◆ What to work on
The listing below holds a line with "ATOM 39 C CA . ASP" and a line with "ATOM 65 O O". Reproduce those two lines exactly, plus everything between them.

◆ Provided records
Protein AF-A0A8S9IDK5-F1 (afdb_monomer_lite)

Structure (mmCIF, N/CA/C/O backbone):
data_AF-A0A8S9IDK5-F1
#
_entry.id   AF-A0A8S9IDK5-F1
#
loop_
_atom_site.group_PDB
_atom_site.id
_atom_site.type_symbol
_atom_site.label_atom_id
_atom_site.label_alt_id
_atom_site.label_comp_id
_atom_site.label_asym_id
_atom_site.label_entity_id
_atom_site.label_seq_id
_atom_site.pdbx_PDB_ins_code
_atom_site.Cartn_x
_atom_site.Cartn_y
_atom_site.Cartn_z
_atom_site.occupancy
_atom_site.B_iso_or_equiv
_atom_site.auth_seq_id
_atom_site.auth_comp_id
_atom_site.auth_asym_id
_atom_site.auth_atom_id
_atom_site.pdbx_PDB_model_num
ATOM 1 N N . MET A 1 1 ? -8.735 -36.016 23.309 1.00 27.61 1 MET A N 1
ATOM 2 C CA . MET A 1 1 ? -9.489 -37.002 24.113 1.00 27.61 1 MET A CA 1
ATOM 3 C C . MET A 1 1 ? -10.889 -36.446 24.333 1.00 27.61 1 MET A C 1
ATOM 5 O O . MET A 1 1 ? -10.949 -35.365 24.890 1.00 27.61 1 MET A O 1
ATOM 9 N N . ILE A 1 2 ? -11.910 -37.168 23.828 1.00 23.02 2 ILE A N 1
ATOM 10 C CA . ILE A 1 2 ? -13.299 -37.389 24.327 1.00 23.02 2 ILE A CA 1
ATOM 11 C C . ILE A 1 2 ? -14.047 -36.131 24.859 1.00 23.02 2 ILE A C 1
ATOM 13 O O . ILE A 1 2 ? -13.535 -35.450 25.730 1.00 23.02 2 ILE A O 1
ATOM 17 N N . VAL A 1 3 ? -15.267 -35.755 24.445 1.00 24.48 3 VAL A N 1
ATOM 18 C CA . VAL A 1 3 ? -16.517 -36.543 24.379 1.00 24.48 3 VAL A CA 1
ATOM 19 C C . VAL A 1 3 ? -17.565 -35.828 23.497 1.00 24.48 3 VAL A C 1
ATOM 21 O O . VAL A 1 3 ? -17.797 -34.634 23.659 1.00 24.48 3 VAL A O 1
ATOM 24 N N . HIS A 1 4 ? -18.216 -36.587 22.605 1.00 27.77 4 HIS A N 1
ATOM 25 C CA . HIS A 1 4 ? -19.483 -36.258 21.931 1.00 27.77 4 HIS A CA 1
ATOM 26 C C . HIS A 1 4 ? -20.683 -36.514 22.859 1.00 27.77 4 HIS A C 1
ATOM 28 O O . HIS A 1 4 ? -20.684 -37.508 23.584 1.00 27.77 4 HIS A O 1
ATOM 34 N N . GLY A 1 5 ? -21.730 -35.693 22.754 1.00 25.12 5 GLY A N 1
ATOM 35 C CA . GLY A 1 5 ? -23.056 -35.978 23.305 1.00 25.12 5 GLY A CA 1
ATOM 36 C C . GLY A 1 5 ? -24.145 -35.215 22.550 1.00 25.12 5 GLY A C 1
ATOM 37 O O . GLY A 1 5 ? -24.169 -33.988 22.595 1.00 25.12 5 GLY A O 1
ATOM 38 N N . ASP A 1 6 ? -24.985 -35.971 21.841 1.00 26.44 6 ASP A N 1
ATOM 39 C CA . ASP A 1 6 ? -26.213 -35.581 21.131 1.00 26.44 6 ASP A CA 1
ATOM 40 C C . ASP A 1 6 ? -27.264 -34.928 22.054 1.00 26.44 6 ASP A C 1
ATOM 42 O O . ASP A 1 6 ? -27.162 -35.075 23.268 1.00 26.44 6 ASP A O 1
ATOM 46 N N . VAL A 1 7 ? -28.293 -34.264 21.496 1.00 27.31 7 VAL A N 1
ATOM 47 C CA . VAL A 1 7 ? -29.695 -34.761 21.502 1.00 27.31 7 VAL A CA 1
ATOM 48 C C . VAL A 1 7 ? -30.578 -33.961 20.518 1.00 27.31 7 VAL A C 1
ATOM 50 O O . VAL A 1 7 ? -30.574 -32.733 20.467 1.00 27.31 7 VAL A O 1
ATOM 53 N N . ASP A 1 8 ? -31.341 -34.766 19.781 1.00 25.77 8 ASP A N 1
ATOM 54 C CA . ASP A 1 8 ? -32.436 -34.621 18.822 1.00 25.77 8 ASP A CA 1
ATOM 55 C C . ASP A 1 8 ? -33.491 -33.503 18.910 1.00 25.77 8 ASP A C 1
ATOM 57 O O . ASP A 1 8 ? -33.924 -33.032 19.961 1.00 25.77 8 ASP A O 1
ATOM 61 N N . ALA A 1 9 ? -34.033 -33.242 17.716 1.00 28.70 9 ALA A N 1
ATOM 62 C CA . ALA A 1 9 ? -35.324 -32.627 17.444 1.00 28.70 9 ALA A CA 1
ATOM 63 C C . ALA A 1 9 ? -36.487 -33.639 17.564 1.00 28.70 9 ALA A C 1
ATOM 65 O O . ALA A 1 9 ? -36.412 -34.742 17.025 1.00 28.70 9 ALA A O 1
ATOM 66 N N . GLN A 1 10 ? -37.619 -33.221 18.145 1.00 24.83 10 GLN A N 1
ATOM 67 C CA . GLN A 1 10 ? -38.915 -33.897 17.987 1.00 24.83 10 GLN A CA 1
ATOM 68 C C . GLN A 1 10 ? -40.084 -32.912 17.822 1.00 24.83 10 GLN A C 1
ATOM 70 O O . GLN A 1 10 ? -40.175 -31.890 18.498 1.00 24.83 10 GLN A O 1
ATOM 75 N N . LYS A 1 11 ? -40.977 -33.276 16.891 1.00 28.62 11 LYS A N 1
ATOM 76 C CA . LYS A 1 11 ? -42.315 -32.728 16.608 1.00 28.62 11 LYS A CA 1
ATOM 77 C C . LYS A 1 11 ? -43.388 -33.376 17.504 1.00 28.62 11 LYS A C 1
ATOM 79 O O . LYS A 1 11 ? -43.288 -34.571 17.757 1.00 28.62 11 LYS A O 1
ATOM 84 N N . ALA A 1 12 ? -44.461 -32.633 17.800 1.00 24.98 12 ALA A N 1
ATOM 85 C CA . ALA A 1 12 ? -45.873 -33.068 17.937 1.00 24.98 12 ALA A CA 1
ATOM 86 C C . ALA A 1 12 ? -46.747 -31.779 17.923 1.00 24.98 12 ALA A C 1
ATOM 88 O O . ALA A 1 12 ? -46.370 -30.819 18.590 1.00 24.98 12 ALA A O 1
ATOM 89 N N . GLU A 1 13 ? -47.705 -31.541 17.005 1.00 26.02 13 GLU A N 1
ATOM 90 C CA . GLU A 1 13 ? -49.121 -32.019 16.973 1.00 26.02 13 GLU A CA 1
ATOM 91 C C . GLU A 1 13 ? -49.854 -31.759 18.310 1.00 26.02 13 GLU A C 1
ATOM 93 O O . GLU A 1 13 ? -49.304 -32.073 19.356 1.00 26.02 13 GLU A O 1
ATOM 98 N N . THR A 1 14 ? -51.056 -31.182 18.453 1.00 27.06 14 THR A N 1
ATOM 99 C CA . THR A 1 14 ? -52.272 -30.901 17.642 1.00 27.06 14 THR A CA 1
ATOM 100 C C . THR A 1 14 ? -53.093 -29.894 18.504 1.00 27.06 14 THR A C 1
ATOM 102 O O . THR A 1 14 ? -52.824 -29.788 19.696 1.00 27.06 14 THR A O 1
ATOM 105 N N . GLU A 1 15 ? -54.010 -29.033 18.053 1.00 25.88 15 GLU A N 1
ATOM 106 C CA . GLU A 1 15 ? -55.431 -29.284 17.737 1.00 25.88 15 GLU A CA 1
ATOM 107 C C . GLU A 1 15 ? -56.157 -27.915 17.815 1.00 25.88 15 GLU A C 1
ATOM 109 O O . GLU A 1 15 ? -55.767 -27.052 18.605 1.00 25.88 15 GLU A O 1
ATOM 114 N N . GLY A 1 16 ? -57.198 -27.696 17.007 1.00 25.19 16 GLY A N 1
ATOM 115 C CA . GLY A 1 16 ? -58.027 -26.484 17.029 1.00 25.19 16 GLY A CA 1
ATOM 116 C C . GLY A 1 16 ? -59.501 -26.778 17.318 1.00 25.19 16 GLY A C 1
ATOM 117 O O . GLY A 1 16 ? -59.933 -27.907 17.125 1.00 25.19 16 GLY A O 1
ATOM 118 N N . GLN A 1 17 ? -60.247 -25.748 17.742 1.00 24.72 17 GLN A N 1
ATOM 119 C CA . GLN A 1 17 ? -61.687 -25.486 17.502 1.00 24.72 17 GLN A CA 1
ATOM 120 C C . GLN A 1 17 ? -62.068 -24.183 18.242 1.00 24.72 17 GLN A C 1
---
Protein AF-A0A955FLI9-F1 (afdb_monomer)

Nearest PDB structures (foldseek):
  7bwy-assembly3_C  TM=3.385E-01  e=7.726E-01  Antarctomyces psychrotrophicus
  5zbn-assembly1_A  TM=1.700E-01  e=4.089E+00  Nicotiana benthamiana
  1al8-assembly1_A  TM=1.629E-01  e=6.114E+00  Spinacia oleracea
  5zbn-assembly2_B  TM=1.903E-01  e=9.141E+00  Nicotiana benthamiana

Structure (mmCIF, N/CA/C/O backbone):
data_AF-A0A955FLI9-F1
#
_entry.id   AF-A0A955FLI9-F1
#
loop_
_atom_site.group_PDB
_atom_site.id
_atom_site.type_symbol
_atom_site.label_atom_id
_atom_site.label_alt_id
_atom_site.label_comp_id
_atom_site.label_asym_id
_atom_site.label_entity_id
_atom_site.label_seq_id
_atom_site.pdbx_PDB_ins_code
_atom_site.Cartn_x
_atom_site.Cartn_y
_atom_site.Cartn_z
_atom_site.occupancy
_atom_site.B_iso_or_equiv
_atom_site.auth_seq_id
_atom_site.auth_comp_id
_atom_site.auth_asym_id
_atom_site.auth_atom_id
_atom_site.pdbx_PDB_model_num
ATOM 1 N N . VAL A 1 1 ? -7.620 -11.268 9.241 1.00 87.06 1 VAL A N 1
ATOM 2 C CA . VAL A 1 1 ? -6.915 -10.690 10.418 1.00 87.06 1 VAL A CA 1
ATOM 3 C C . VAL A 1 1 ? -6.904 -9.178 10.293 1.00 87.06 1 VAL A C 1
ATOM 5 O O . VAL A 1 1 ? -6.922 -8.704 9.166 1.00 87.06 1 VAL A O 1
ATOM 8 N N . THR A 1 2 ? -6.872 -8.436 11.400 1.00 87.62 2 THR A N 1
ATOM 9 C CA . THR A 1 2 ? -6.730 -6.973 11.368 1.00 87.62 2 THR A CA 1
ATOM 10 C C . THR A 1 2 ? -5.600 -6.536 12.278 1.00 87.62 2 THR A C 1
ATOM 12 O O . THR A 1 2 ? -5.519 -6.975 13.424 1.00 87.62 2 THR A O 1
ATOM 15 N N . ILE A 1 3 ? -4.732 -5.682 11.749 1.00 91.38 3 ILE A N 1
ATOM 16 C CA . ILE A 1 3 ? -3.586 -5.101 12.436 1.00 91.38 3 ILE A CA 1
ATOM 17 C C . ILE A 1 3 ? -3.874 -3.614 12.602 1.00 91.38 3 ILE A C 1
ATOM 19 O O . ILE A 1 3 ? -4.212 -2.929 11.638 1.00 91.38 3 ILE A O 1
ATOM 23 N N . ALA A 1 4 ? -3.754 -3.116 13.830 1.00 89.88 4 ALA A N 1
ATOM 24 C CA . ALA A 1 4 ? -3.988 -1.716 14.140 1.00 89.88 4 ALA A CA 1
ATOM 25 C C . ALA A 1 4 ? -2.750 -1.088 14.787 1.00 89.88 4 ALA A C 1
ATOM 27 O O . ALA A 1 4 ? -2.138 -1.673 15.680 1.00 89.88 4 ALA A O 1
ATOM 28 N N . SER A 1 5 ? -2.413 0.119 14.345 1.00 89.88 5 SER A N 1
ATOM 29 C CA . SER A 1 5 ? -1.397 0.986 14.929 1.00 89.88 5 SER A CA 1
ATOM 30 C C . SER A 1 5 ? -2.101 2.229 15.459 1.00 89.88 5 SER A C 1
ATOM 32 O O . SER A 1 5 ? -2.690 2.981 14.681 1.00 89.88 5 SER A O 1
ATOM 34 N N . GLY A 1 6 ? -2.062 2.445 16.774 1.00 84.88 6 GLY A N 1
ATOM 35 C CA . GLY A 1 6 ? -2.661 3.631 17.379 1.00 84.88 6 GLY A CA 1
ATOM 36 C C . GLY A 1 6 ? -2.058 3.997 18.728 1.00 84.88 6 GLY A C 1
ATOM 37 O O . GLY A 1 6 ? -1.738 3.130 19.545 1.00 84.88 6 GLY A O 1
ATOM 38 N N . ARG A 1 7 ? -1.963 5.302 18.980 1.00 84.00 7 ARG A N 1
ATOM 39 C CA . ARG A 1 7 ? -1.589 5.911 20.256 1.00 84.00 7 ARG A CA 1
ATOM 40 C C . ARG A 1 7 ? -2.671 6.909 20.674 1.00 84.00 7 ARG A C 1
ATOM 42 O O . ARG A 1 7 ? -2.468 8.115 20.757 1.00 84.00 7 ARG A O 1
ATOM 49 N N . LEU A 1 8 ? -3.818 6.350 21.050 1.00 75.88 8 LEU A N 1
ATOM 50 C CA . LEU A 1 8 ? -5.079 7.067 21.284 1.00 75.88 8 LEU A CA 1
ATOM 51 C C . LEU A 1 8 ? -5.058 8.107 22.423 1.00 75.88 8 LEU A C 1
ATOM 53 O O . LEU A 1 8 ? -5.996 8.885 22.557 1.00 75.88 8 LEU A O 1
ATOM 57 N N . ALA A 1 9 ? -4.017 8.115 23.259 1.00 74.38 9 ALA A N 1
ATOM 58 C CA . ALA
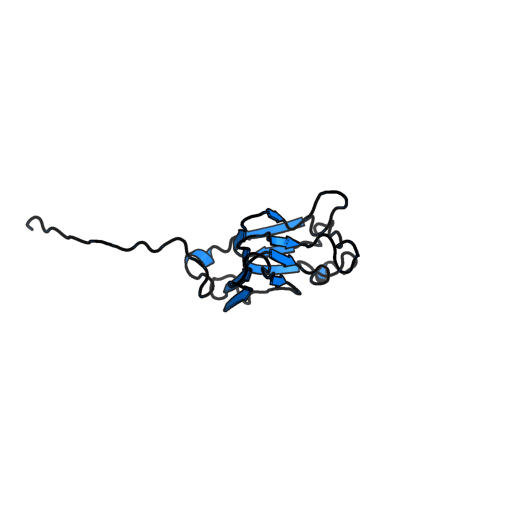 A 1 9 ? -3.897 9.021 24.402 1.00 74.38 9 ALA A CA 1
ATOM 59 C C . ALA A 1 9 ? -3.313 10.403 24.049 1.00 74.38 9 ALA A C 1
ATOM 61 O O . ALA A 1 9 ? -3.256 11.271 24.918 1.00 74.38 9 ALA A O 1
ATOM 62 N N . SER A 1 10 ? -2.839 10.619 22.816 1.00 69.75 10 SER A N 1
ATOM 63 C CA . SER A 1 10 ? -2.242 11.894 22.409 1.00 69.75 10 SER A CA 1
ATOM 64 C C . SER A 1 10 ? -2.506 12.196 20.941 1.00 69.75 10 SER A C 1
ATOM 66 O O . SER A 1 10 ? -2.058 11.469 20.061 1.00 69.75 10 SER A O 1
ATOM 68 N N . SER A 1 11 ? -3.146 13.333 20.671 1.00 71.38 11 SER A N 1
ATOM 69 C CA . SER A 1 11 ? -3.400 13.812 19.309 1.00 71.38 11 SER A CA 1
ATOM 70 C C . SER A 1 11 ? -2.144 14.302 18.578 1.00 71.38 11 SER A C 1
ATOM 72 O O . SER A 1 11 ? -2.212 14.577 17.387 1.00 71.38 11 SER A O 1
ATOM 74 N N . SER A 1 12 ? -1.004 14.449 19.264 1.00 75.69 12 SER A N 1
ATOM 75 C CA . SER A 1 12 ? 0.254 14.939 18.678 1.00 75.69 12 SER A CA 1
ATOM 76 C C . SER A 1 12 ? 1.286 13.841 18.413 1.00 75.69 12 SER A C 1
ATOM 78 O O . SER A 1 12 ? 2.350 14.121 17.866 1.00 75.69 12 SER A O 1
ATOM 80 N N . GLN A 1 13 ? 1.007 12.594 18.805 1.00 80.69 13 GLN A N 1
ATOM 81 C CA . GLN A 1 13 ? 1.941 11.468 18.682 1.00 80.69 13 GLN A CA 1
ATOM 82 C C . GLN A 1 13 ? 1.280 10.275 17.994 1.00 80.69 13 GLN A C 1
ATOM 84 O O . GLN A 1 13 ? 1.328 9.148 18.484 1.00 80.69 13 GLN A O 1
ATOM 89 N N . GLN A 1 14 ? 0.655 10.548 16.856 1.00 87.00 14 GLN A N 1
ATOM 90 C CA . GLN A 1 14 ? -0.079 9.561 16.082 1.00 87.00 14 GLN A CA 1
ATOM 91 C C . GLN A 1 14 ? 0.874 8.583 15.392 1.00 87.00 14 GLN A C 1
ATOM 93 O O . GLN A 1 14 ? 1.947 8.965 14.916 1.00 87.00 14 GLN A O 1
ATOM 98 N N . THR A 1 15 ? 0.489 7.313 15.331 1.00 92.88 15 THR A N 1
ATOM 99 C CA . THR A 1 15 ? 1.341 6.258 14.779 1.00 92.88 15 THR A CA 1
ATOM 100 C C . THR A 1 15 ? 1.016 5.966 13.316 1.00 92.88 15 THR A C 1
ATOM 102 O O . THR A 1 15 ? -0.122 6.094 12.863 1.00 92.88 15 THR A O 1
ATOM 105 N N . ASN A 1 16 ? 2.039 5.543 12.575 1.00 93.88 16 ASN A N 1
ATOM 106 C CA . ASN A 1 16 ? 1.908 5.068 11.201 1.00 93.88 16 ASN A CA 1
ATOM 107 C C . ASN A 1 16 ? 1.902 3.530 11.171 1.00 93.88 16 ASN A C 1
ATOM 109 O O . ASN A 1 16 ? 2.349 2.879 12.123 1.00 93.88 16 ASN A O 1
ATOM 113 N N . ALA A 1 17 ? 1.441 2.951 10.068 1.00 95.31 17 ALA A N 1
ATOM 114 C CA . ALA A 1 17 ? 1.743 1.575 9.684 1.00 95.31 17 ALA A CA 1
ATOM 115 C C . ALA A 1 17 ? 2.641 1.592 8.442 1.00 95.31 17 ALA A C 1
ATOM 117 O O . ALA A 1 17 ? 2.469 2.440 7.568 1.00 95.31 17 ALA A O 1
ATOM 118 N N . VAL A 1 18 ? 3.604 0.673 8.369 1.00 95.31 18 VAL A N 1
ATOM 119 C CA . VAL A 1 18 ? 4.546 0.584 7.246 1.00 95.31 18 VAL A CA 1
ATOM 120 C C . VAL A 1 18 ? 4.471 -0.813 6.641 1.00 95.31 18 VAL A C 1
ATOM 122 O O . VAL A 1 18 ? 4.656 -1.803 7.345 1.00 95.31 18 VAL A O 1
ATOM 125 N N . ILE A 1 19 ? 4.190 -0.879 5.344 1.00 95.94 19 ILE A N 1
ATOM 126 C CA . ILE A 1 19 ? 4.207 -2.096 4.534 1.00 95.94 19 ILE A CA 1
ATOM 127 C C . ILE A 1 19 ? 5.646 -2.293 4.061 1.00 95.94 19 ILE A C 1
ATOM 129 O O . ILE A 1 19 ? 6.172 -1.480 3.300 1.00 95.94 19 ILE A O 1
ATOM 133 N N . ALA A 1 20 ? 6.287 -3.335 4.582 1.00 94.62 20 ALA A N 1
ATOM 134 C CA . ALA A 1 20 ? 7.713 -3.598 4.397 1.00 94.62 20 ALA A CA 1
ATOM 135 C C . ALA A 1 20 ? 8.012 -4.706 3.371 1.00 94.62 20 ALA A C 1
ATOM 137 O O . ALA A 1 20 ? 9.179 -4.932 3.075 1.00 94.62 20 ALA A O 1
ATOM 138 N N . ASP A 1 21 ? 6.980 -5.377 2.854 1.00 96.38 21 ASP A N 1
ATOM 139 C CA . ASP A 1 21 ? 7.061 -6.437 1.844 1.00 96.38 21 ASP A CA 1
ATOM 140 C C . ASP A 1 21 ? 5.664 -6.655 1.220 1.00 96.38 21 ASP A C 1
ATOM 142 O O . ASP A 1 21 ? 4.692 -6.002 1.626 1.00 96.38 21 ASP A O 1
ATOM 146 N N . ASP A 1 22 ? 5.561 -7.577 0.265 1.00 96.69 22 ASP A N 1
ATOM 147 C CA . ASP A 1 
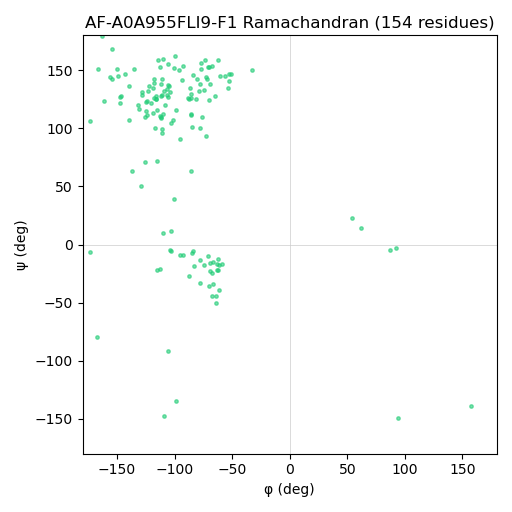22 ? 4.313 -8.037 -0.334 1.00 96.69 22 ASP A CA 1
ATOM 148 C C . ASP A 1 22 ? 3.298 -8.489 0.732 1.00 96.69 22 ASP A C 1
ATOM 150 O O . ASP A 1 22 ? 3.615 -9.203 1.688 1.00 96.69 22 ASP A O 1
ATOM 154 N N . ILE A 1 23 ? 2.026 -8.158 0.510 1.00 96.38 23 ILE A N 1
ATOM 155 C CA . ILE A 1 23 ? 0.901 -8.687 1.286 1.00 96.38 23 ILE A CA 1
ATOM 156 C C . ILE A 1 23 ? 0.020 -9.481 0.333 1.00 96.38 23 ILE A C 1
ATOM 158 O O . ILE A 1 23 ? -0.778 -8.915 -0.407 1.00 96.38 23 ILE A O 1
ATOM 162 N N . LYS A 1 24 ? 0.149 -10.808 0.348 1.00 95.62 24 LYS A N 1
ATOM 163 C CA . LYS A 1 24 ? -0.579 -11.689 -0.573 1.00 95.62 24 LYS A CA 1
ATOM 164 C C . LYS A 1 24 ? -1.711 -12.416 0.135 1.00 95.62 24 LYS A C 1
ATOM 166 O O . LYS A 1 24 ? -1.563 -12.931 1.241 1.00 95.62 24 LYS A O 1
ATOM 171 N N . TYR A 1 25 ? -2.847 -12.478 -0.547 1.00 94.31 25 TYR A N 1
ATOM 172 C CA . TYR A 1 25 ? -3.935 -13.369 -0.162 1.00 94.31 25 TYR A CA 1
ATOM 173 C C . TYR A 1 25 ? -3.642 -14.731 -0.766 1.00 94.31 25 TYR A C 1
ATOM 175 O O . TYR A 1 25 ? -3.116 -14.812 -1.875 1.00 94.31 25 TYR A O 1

◆ Response for this exercise
ATOM 39 C CA . ASP A 1 6 ? -26.213 -35.581 21.131 1.00 26.44 6 ASP A CA 1
ATOM 40 C C . ASP A 1 6 ? -27.264 -34.928 22.054 1.00 26.44 6 ASP A C 1
ATOM 42 O O . ASP A 1 6 ? -27.162 -35.075 23.268 1.00 26.44 6 ASP A O 1
ATOM 46 N N . VAL A 1 7 ? -28.293 -34.264 21.496 1.00 27.31 7 VAL A N 1
ATOM 47 C CA . VAL A 1 7 ? -29.695 -34.761 21.502 1.00 27.31 7 VAL A CA 1
ATOM 48 C C . VAL A 1 7 ? -30.578 -33.961 20.518 1.00 27.31 7 VAL A C 1
ATOM 50 O O . VAL A 1 7 ? -30.574 -32.733 20.467 1.00 27.31 7 VAL A O 1
ATOM 53 N N . ASP A 1 8 ? -31.341 -34.766 19.781 1.00 25.77 8 ASP A N 1
ATOM 54 C CA . ASP A 1 8 ? -32.436 -34.621 18.822 1.00 25.77 8 ASP A CA 1
ATOM 55 C C . ASP A 1 8 ? -33.491 -33.503 18.910 1.00 25.77 8 ASP A C 1
ATOM 57 O O . ASP A 1 8 ? -33.924 -33.032 19.961 1.00 25.77 8 ASP A O 1
ATOM 61 N N . ALA A 1 9 ? -34.033 -33.242 17.716 1.00 28.70 9 ALA A N 1
ATOM 62 C CA . ALA A 1 9 ? -35.324 -32.627 17.444 1.00 28.70 9 ALA A CA 1
ATOM 63 C C . ALA A 1 9 ? -36.487 -33.639 17.564 1.00 28.70 9 ALA A C 1
ATOM 65 O O . ALA A 1 9 ? -36.412 -34.742 17.025 1.00 28.70 9 ALA A O 1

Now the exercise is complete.